===== Provided data =====

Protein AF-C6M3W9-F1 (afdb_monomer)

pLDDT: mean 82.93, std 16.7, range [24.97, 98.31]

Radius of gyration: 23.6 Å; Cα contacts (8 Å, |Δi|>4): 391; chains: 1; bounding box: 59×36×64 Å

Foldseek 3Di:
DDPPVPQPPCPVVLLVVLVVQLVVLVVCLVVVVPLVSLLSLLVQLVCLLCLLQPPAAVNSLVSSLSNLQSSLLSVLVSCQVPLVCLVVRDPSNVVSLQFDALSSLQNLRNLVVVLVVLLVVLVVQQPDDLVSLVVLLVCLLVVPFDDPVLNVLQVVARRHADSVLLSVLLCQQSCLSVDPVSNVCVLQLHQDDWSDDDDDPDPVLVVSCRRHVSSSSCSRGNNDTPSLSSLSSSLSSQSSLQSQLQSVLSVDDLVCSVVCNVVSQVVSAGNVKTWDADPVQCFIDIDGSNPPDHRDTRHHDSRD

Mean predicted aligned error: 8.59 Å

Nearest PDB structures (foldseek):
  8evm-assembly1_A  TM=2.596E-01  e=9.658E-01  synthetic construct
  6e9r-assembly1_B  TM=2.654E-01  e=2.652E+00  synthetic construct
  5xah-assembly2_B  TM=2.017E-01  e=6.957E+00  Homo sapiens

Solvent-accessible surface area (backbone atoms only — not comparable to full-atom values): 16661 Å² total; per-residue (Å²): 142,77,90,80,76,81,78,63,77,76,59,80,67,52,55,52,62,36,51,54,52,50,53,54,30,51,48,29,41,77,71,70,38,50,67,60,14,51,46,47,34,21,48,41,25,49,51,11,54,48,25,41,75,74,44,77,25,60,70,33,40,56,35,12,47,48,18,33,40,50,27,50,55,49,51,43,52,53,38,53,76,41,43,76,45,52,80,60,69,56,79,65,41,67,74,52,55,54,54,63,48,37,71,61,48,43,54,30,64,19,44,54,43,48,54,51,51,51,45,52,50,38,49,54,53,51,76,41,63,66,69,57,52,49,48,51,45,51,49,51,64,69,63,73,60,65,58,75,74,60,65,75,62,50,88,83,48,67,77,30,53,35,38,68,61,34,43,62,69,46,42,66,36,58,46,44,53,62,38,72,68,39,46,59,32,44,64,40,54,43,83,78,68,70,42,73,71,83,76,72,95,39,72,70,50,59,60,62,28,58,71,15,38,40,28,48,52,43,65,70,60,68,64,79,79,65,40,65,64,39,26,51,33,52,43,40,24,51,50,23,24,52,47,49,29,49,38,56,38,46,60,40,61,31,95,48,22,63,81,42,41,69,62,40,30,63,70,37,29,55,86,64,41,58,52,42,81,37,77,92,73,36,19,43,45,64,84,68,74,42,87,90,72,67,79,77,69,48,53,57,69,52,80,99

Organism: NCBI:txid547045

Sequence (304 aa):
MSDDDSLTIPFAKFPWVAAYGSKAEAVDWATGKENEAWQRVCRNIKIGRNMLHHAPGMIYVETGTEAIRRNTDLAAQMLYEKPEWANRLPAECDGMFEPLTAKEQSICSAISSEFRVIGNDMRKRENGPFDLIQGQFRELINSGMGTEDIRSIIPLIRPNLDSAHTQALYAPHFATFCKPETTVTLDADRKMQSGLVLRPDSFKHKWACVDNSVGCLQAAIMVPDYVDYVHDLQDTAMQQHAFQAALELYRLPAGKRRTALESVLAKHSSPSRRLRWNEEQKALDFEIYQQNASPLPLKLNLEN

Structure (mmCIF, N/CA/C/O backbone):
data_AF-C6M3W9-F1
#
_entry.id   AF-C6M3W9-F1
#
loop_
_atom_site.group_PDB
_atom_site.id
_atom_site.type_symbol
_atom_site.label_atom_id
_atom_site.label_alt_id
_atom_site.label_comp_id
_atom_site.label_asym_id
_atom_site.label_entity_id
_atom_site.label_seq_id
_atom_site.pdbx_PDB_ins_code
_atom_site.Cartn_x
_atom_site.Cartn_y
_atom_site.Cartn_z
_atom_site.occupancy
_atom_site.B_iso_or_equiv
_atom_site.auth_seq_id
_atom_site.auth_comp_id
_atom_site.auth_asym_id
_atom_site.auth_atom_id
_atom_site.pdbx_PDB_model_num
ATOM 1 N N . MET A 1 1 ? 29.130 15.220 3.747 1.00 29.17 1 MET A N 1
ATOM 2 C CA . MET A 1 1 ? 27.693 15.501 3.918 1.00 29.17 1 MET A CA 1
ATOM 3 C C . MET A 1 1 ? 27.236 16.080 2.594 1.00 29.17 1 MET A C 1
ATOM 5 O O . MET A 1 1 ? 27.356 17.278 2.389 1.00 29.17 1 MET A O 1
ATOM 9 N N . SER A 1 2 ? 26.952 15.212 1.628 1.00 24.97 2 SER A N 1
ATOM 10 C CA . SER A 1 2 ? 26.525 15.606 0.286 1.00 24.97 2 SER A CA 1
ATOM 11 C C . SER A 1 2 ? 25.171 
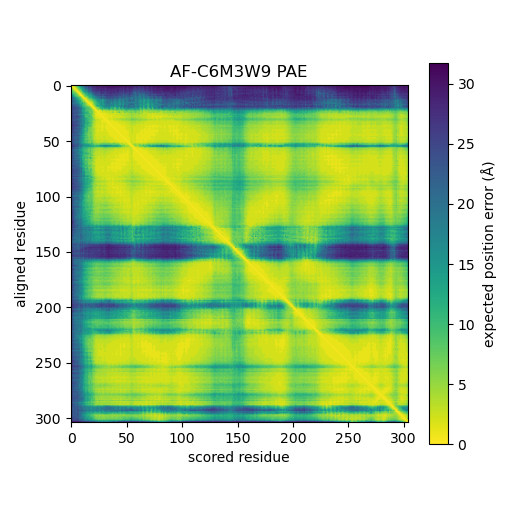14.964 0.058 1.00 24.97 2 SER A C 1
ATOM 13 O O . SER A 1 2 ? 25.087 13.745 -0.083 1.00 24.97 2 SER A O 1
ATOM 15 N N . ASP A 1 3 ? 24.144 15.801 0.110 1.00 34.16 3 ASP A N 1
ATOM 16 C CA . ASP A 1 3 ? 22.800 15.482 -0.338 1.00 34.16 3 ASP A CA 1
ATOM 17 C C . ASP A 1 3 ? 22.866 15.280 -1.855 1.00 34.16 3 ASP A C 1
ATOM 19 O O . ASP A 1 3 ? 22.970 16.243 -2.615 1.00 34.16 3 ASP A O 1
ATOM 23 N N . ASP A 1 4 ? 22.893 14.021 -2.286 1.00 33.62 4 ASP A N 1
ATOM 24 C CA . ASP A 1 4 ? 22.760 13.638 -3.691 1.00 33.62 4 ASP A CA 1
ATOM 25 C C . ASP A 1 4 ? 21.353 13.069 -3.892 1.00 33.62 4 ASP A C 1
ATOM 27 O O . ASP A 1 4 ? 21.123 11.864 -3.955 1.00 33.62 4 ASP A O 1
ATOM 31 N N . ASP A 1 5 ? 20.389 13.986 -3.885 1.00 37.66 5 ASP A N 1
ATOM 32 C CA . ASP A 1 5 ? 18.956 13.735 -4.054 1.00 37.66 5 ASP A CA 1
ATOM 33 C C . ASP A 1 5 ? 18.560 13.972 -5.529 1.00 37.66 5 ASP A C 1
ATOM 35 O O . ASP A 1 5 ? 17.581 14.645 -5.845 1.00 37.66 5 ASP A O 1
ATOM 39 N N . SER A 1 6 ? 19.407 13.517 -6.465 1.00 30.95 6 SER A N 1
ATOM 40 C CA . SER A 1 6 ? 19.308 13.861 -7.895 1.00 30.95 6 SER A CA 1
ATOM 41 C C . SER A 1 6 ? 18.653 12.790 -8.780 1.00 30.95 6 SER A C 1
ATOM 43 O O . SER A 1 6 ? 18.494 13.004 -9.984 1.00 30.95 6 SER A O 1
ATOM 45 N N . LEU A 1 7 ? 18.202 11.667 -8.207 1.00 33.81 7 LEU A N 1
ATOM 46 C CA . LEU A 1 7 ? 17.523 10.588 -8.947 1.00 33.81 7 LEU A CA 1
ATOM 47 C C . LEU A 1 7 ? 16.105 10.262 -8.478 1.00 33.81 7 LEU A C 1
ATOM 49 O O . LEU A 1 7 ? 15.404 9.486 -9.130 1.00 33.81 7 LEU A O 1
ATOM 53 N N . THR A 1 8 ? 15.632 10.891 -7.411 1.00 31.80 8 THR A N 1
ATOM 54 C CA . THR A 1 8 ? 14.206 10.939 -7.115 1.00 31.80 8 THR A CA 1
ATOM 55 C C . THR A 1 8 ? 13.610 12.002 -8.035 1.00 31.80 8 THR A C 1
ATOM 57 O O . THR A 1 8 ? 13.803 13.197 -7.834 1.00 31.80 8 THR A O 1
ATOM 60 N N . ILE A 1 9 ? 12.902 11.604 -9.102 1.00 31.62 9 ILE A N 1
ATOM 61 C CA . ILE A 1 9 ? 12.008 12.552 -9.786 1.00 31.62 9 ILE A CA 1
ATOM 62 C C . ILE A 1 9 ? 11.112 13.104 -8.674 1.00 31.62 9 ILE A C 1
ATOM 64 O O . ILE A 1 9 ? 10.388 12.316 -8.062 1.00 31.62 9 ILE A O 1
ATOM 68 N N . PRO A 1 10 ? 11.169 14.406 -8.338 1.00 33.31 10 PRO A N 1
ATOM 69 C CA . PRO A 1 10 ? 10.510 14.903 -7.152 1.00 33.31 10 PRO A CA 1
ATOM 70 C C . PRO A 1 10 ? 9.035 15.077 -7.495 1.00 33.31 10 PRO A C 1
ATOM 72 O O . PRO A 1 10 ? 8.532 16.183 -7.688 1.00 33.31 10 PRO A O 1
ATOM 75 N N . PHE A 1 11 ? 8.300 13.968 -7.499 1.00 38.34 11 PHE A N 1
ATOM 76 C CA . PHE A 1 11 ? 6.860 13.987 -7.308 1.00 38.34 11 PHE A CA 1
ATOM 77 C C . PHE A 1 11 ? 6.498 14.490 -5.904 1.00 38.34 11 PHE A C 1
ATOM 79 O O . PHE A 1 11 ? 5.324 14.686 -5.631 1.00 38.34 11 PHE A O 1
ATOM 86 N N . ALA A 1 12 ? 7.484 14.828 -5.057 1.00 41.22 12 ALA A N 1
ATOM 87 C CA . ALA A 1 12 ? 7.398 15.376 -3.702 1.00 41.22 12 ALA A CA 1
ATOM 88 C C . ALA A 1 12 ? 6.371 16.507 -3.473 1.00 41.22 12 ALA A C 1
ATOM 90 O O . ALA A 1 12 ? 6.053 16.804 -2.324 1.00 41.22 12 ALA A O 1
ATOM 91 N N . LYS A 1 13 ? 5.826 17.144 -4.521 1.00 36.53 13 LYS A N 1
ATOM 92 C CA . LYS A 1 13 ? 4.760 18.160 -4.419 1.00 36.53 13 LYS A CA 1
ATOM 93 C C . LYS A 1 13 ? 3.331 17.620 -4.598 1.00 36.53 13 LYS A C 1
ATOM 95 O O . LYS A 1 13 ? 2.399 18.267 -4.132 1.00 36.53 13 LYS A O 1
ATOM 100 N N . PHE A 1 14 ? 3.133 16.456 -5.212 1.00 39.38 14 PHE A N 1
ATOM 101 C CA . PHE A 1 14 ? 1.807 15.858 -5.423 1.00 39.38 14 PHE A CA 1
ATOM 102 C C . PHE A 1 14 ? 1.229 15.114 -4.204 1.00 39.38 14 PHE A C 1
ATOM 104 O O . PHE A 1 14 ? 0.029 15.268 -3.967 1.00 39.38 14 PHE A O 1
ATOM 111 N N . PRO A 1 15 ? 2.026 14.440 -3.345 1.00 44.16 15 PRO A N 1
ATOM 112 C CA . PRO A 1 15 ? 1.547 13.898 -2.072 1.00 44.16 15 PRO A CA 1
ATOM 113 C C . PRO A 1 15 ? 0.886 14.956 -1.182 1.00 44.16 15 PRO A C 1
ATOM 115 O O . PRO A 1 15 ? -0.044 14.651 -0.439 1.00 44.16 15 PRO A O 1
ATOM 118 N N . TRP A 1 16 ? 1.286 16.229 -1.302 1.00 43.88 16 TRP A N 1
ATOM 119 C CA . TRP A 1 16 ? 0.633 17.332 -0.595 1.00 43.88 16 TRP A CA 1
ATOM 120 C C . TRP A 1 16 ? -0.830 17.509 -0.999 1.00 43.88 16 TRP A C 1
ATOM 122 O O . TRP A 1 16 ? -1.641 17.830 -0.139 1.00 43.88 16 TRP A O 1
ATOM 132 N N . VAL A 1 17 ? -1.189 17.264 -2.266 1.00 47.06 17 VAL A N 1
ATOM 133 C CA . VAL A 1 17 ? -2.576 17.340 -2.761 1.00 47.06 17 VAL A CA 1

=====

Nothing but a number is needed: tally the lines of the listing that contain "construct".

● Exercise result: 2